* **Exercise objective**
The listing below holds a line with "ATOM 89 O O" and a line with "ATOM 95 N N". Reproduce those two lines exactly, plus everything between them.

* **Records for the task**
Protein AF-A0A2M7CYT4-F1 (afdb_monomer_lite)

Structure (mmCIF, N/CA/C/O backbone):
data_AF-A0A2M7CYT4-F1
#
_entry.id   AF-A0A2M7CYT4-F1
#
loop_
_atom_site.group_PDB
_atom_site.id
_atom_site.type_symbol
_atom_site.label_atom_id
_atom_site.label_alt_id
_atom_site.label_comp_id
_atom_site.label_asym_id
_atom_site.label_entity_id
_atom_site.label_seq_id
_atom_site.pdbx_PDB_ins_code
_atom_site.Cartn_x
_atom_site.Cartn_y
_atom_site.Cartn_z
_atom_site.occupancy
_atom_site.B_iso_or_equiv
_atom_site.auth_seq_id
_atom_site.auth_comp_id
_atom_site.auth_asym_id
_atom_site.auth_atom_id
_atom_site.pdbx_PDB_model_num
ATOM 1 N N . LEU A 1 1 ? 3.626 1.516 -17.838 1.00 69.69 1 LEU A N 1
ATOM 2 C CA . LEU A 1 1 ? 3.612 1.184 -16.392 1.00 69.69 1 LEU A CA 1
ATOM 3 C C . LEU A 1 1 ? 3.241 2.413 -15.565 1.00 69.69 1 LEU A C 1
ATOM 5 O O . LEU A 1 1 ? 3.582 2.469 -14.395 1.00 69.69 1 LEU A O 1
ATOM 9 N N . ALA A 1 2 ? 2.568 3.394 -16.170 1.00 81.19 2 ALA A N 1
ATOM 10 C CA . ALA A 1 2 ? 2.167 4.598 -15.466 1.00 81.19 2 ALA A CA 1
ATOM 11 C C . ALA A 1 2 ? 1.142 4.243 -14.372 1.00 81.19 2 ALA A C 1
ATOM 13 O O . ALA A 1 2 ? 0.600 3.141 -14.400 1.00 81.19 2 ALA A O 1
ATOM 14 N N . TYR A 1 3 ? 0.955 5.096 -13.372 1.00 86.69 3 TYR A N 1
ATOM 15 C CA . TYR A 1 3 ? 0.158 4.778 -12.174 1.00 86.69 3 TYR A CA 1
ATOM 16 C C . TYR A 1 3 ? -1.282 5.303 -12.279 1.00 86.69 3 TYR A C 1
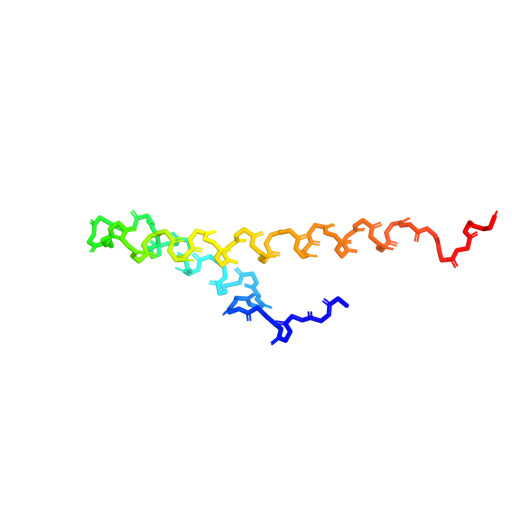
ATOM 18 O O . TYR A 1 3 ? -2.017 5.318 -11.301 1.00 86.69 3 TYR A O 1
ATOM 26 N N . ASP A 1 4 ? -1.677 5.734 -13.471 1.00 87.94 4 ASP A N 1
ATOM 27 C CA . ASP A 1 4 ? -2.908 6.464 -13.781 1.00 87.94 4 ASP A CA 1
ATOM 28 C C . ASP A 1 4 ? -4.176 5.654 -13.461 1.00 87.94 4 ASP A C 1
ATOM 30 O O . ASP A 1 4 ? -5.238 6.223 -13.226 1.00 87.94 4 ASP A O 1
ATOM 34 N N . ASP A 1 5 ? -4.059 4.324 -13.444 1.00 90.56 5 ASP A N 1
ATOM 35 C CA . ASP A 1 5 ? -5.125 3.374 -13.127 1.00 90.56 5 ASP A CA 1
ATOM 36 C C . ASP A 1 5 ? -5.173 2.959 -11.645 1.00 90.56 5 ASP A C 1
ATOM 38 O O . ASP A 1 5 ? -6.000 2.130 -11.263 1.00 90.56 5 ASP A O 1
ATOM 42 N N . LEU A 1 6 ? -4.296 3.508 -10.800 1.00 93.00 6 LEU A N 1
ATOM 43 C CA . LEU A 1 6 ? -4.183 3.144 -9.391 1.00 93.00 6 LEU A CA 1
ATOM 44 C C . LEU A 1 6 ? -4.702 4.254 -8.478 1.00 93.00 6 LEU A C 1
ATOM 46 O O . LEU A 1 6 ? -4.393 5.429 -8.649 1.00 93.00 6 LEU A O 1
ATOM 50 N N . SER A 1 7 ? -5.430 3.862 -7.431 1.00 91.88 7 SER A N 1
A
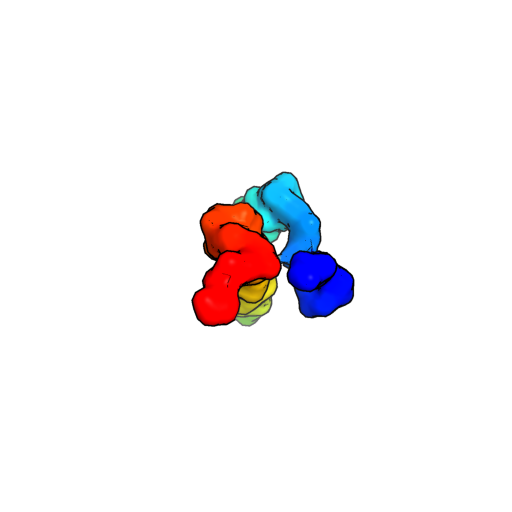TOM 51 C CA . SER A 1 7 ? -5.847 4.789 -6.369 1.00 91.88 7 SER A CA 1
ATOM 52 C C . SER A 1 7 ? -4.678 5.259 -5.490 1.00 91.88 7 SER A C 1
ATOM 54 O O . SER A 1 7 ? -4.784 6.292 -4.840 1.00 91.88 7 SER A O 1
ATOM 56 N N . ILE A 1 8 ? -3.567 4.510 -5.470 1.00 93.75 8 ILE A N 1
ATOM 57 C CA . ILE A 1 8 ? -2.335 4.820 -4.732 1.00 93.75 8 ILE A CA 1
ATOM 58 C C . ILE A 1 8 ? -1.185 4.869 -5.739 1.00 93.75 8 ILE A C 1
ATOM 60 O O . ILE A 1 8 ? -0.931 3.891 -6.443 1.00 93.75 8 ILE A O 1
ATOM 64 N N . THR A 1 9 ? -0.487 6.003 -5.809 1.00 91.25 9 THR A N 1
ATOM 65 C CA . THR A 1 9 ? 0.475 6.289 -6.888 1.00 91.25 9 THR A CA 1
ATOM 66 C C . THR A 1 9 ? 1.875 6.670 -6.399 1.00 91.25 9 THR A C 1
ATOM 68 O O . THR A 1 9 ? 2.733 7.024 -7.204 1.00 91.25 9 THR A O 1
ATOM 71 N N . GLY A 1 10 ? 2.151 6.561 -5.095 1.00 93.00 10 GLY A N 1
ATOM 72 C CA . GLY A 1 10 ? 3.459 6.899 -4.535 1.00 93.00 10 GLY A CA 1
ATOM 73 C C . GLY A 1 10 ? 3.716 6.290 -3.161 1.00 93.00 10 GLY A C 1
ATOM 74 O O . GLY A 1 10 ? 2.784 5.942 -2.438 1.00 93.00 10 GLY A O 1
ATOM 75 N N . GLY A 1 11 ? 4.998 6.196 -2.798 1.00 93.69 11 GLY A N 1
ATOM 76 C CA . GLY A 1 11 ? 5.442 5.527 -1.572 1.00 93.69 11 GLY A CA 1
ATOM 77 C C . GLY A 1 11 ? 4.884 6.153 -0.292 1.00 93.69 11 GLY A C 1
ATOM 78 O O . GLY A 1 11 ? 4.415 5.425 0.576 1.00 93.69 11 GLY A O 1
ATOM 79 N N . SER A 1 12 ? 4.856 7.486 -0.191 1.00 97.00 12 SER A N 1
ATOM 80 C CA . SER A 1 12 ? 4.254 8.173 0.963 1.00 97.00 12 SER A CA 1
ATOM 81 C C . SER A 1 12 ? 2.752 7.894 1.068 1.00 97.00 12 SER A C 1
ATOM 83 O O . SER A 1 12 ? 2.282 7.486 2.121 1.00 97.00 12 SER A O 1
ATOM 85 N N . ALA A 1 13 ? 2.017 7.977 -0.047 1.00 96.75 13 ALA A N 1
ATOM 86 C CA . ALA A 1 13 ? 0.589 7.654 -0.069 1.00 96.75 13 ALA A CA 1
ATOM 87 C C . ALA A 1 13 ? 0.313 6.185 0.309 1.00 96.75 13 ALA A C 1
ATOM 89 O O . ALA A 1 13 ? -0.676 5.888 0.974 1.00 96.75 13 ALA A O 1
ATOM 90 N N . ALA A 1 14 ? 1.195 5.258 -0.080 1.00 97.94 14 ALA A N 1
ATOM 91 C CA . ALA A 1 14 ? 1.102 3.857 0.319 1.00 97.94 14 ALA A CA 1
ATOM 92 C C . ALA A 1 14 ? 1.355 3.657 1.825 1.00 97.94 14 ALA A C 1
ATOM 94 O O . ALA A 1 14 ? 0.681 2.841 2.453 1.00 97.94 14 ALA A O 1
ATOM 95 N N . GLN A 1 15 ? 2.293 4.404 2.417 1.00 98.31 15 GLN A N 1
ATOM 96 C CA . GLN A 1 15 ? 2.542 4.381 3.862 1.00 98.31 15 GLN A CA 1
ATOM 97 C C . GLN A 1 15 ? 1.337 4.914 4.641 1.00 98.31 15 GLN A C 1
ATOM 99 O O . GLN A 1 15 ? 0.886 4.249 5.573 1.00 98.31 15 GLN A O 1
ATOM 104 N N . ASP A 1 16 ? 0.771 6.045 4.220 1.00 98.44 16 ASP A N 1
ATOM 105 C CA . ASP A 1 16 ? -0.414 6.638 4.850 1.00 98.44 16 ASP A CA 1
ATOM 106 C C . ASP A 1 16 ? -1.618 5.688 4.781 1.00 98.44 16 ASP A C 1
ATOM 108 O O . ASP A 1 16 ? -2.281 5.430 5.788 1.00 98.44 16 ASP A O 1
ATOM 112 N N . ALA A 1 17 ? -1.852 5.082 3.612 1.00 98.19 17 ALA A N 1
ATOM 113 C CA . ALA A 1 17 ? -2.901 4.086 3.434 1.00 98.19 17 ALA A CA 1
ATOM 114 C C . ALA A 1 17 ? -2.669 2.846 4.316 1.00 98.19 17 ALA A C 1
ATOM 116 O O . ALA A 1 17 ? -3.605 2.329 4.924 1.00 98.19 17 ALA A O 1
ATOM 117 N N . TYR A 1 18 ? -1.426 2.374 4.445 1.00 98.38 18 TYR A N 1
ATOM 118 C CA . TYR A 1 18 ? -1.117 1.264 5.345 1.00 98.38 18 TYR A CA 1
ATOM 119 C C . TYR A 1 18 ? -1.396 1.617 6.811 1.00 98.38 18 TYR A C 1
ATOM 121 O O . TYR A 1 18 ? -2.022 0.817 7.507 1.00 98.38 18 TYR A O 1
ATOM 129 N N . LEU A 1 19 ? -0.991 2.809 7.267 1.00 98.62 19 LEU A N 1
ATOM 130 C CA . LEU A 1 19 ? -1.278 3.295 8.620 1.00 98.62 19 LEU A CA 1
ATOM 131 C C . LEU A 1 19 ? -2.785 3.355 8.889 1.00 98.62 19 LEU A C 1
ATOM 133 O O . LEU A 1 19 ? -3.226 2.927 9.955 1.00 98.62 19 LEU A O 1
ATOM 137 N N . GLN A 1 20 ? -3.574 3.802 7.909 1.00 98.31 20 GLN A N 1
ATOM 138 C CA . GLN A 1 20 ? -5.032 3.751 7.983 1.00 98.31 20 GLN A CA 1
ATOM 139 C C . GLN A 1 20 ? -5.534 2.304 8.094 1.00 98.31 20 GLN A C 1
ATOM 141 O O . GLN A 1 20 ? -6.300 1.994 8.995 1.00 98.31 20 GLN A O 1
ATOM 146 N N . ALA A 1 21 ? -5.073 1.382 7.245 1.00 98.19 21 ALA A N 1
ATOM 147 C CA . ALA A 1 21 ? -5.552 -0.005 7.247 1.00 98.19 21 ALA A CA 1
ATOM 148 C C . ALA A 1 21 ? -5.330 -0.749 8.577 1.00 98.19 21 ALA A C 1
ATOM 150 O O . ALA A 1 21 ? -6.102 -1.653 8.909 1.00 98.19 21 ALA A O 1
ATOM 151 N N . ILE A 1 22 ? -4.274 -0.406 9.322 1.00 98.25 22 ILE A N 1
ATOM 152 C CA . ILE A 1 22 ? -3.963 -1.025 10.619 1.00 98.25 22 ILE A CA 1
ATOM 153 C C
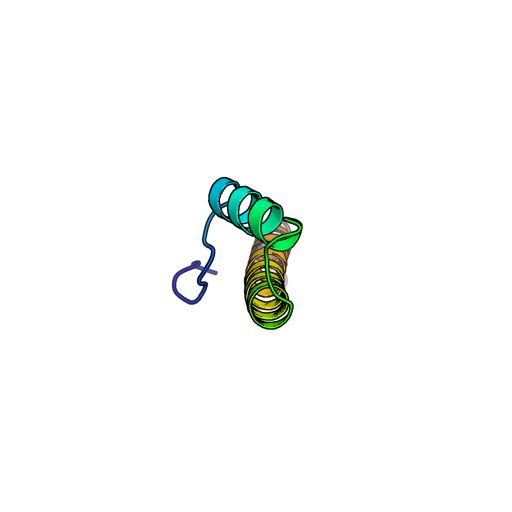 . ILE A 1 22 ? -4.559 -0.274 11.813 1.00 98.25 22 ILE A C 1
ATOM 155 O O . ILE A 1 22 ? -4.443 -0.754 12.943 1.00 98.25 22 ILE A O 1
ATOM 159 N N . HIS A 1 23 ? -5.186 0.882 11.591 1.00 98.44 23 HIS A N 1
ATOM 160 C CA . HIS A 1 23 ? -5.795 1.656 12.661 1.00 98.44 23 HIS A CA 1
ATOM 161 C C . HIS A 1 23 ? -6.963 0.869 13.290 1.00 98.44 23 HIS A C 1
ATOM 163 O O . HIS A 1 23 ? -7.759 0.265 12.561 1.00 98.44 23 HIS A O 1
ATOM 169 N N . PRO A 1 24 ? -7.100 0.845 14.631 1.00 97.94 24 PRO A N 1
ATOM 170 C CA . PRO A 1 24 ? -8.150 0.074 15.303 1.00 97.94 24 PRO A CA 1
ATOM 171 C C . PRO A 1 24 ? -9.566 0.504 14.899 1.00 97.94 24 PRO A C 1
ATOM 173 O O . PRO A 1 24 ? -10.453 -0.341 14.816 1.00 97.94 24 PRO A O 1
ATOM 176 N N . ASP A 1 25 ? -9.755 1.786 14.582 1.00 98.31 25 ASP A N 1
ATOM 177 C CA . ASP A 1 25 ? -11.063 2.331 14.193 1.00 98.31 25 ASP A CA 1
ATOM 178 C C . ASP A 1 25 ? -11.427 2.077 12.720 1.00 98.31 25 ASP A C 1
ATOM 180 O O . ASP A 1 25 ? -12.548 2.362 12.300 1.00 98.31 25 ASP A O 1
ATOM 184 N N . THR A 1 26 ? -10.508 1.537 11.914 1.00 98.38 26 THR A N 1
ATOM 185 C CA . THR A 1 26 ? -10.793 1.232 10.509 1.00 98.38 26 THR A CA 1
ATOM 186 C C . THR A 1 26 ? -11.598 -0.052 10.406 1.00 98.38 26 THR A C 1
ATOM 188 O O . THR A 1 26 ? -11.145 -1.144 10.777 1.00 98.38 26 THR A O 1
ATOM 191 N N . ASN A 1 27 ? -12.814 0.080 9.878 1.00 98.31 27 ASN A N 1
ATOM 192 C CA . ASN A 1 27 ? -13.721 -1.047 9.748 1.00 98.31 27 ASN A CA 1
ATOM 193 C C . ASN A 1 27 ? -13.227 -2.047 8.690 1.00 98.31 27 ASN A C 1
ATOM 195 O O . ASN A 1 27 ? -12.381 -1.748 7.844 1.00 98.31 27 ASN A O 1
ATOM 199 N N . GLU A 1 28 ? -13.766 -3.263 8.740 1.00 98.19 28 GLU A N 1
ATOM 200 C CA . GLU A 1 28 ? -13.296 -4.353 7.884 1.00 98.19 28 GLU A CA 1
ATOM 201 C C . GLU A 1 28 ? -13.477 -4.052 6.390 1.00 98.19 28 GLU A C 1
ATOM 203 O O . GLU A 1 28 ? -12.602 -4.361 5.587 1.00 98.19 28 GLU A O 1
ATOM 208 N N . SER A 1 29 ? -14.572 -3.394 6.001 1.00 98.25 29 SER A N 1
ATOM 209 C CA . SER A 1 29 ? -14.823 -3.080 4.590 1.00 98.25 29 SER A CA 1
ATOM 210 C C . SER A 1 29 ? -13.797 -2.094 4.020 1.00 98.25 29 SER A C 1
ATOM 212 O O . SER A 1 29 ? -13.235 -2.335 2.951 1.00 98.25 29 SER A O 1
ATOM 214 N N . GLU A 1 30 ? -13.472 -1.038 4.768 1.00 98.12 30 GLU A N 1
ATOM 215 C CA . GLU A 1 30 ? -12.441 -0.060 4.409 1.00 98.12 30 GLU A CA 1
ATOM 216 C C . GLU A 1 30 ? -11.059 -0.706 4.361 1.00 98.12 30 GLU A C 1
ATOM 218 O O . GLU A 1 30 ? -10.311 -0.520 3.399 1.00 98.12 30 GLU A O 1
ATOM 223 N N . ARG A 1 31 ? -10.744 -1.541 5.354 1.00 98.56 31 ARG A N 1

* **Answer box**
ATOM 89 O O . ALA A 1 13 ? -0.676 5.888 0.974 1.00 96.75 13 ALA A O 1
ATOM 90 N N . ALA A 1 14 ? 1.195 5.258 -0.080 1.00 97.94 14 ALA A N 1
ATOM 91 C CA . ALA A 1 14 ? 1.102 3.857 0.319 1.00 97.94 14 ALA A CA 1
ATOM 92 C C . ALA A 1 14 ? 1.355 3.657 1.825 1.00 97.94 14 ALA A C 1
ATOM 94 O O . ALA A 1 14 ? 0.681 2.841 2.453 1.00 97.94 14 ALA A O 1
ATOM 95 N N . GLN A 1 15 ? 2.293 4.404 2.417 1.00 98.31 15 GLN A N 1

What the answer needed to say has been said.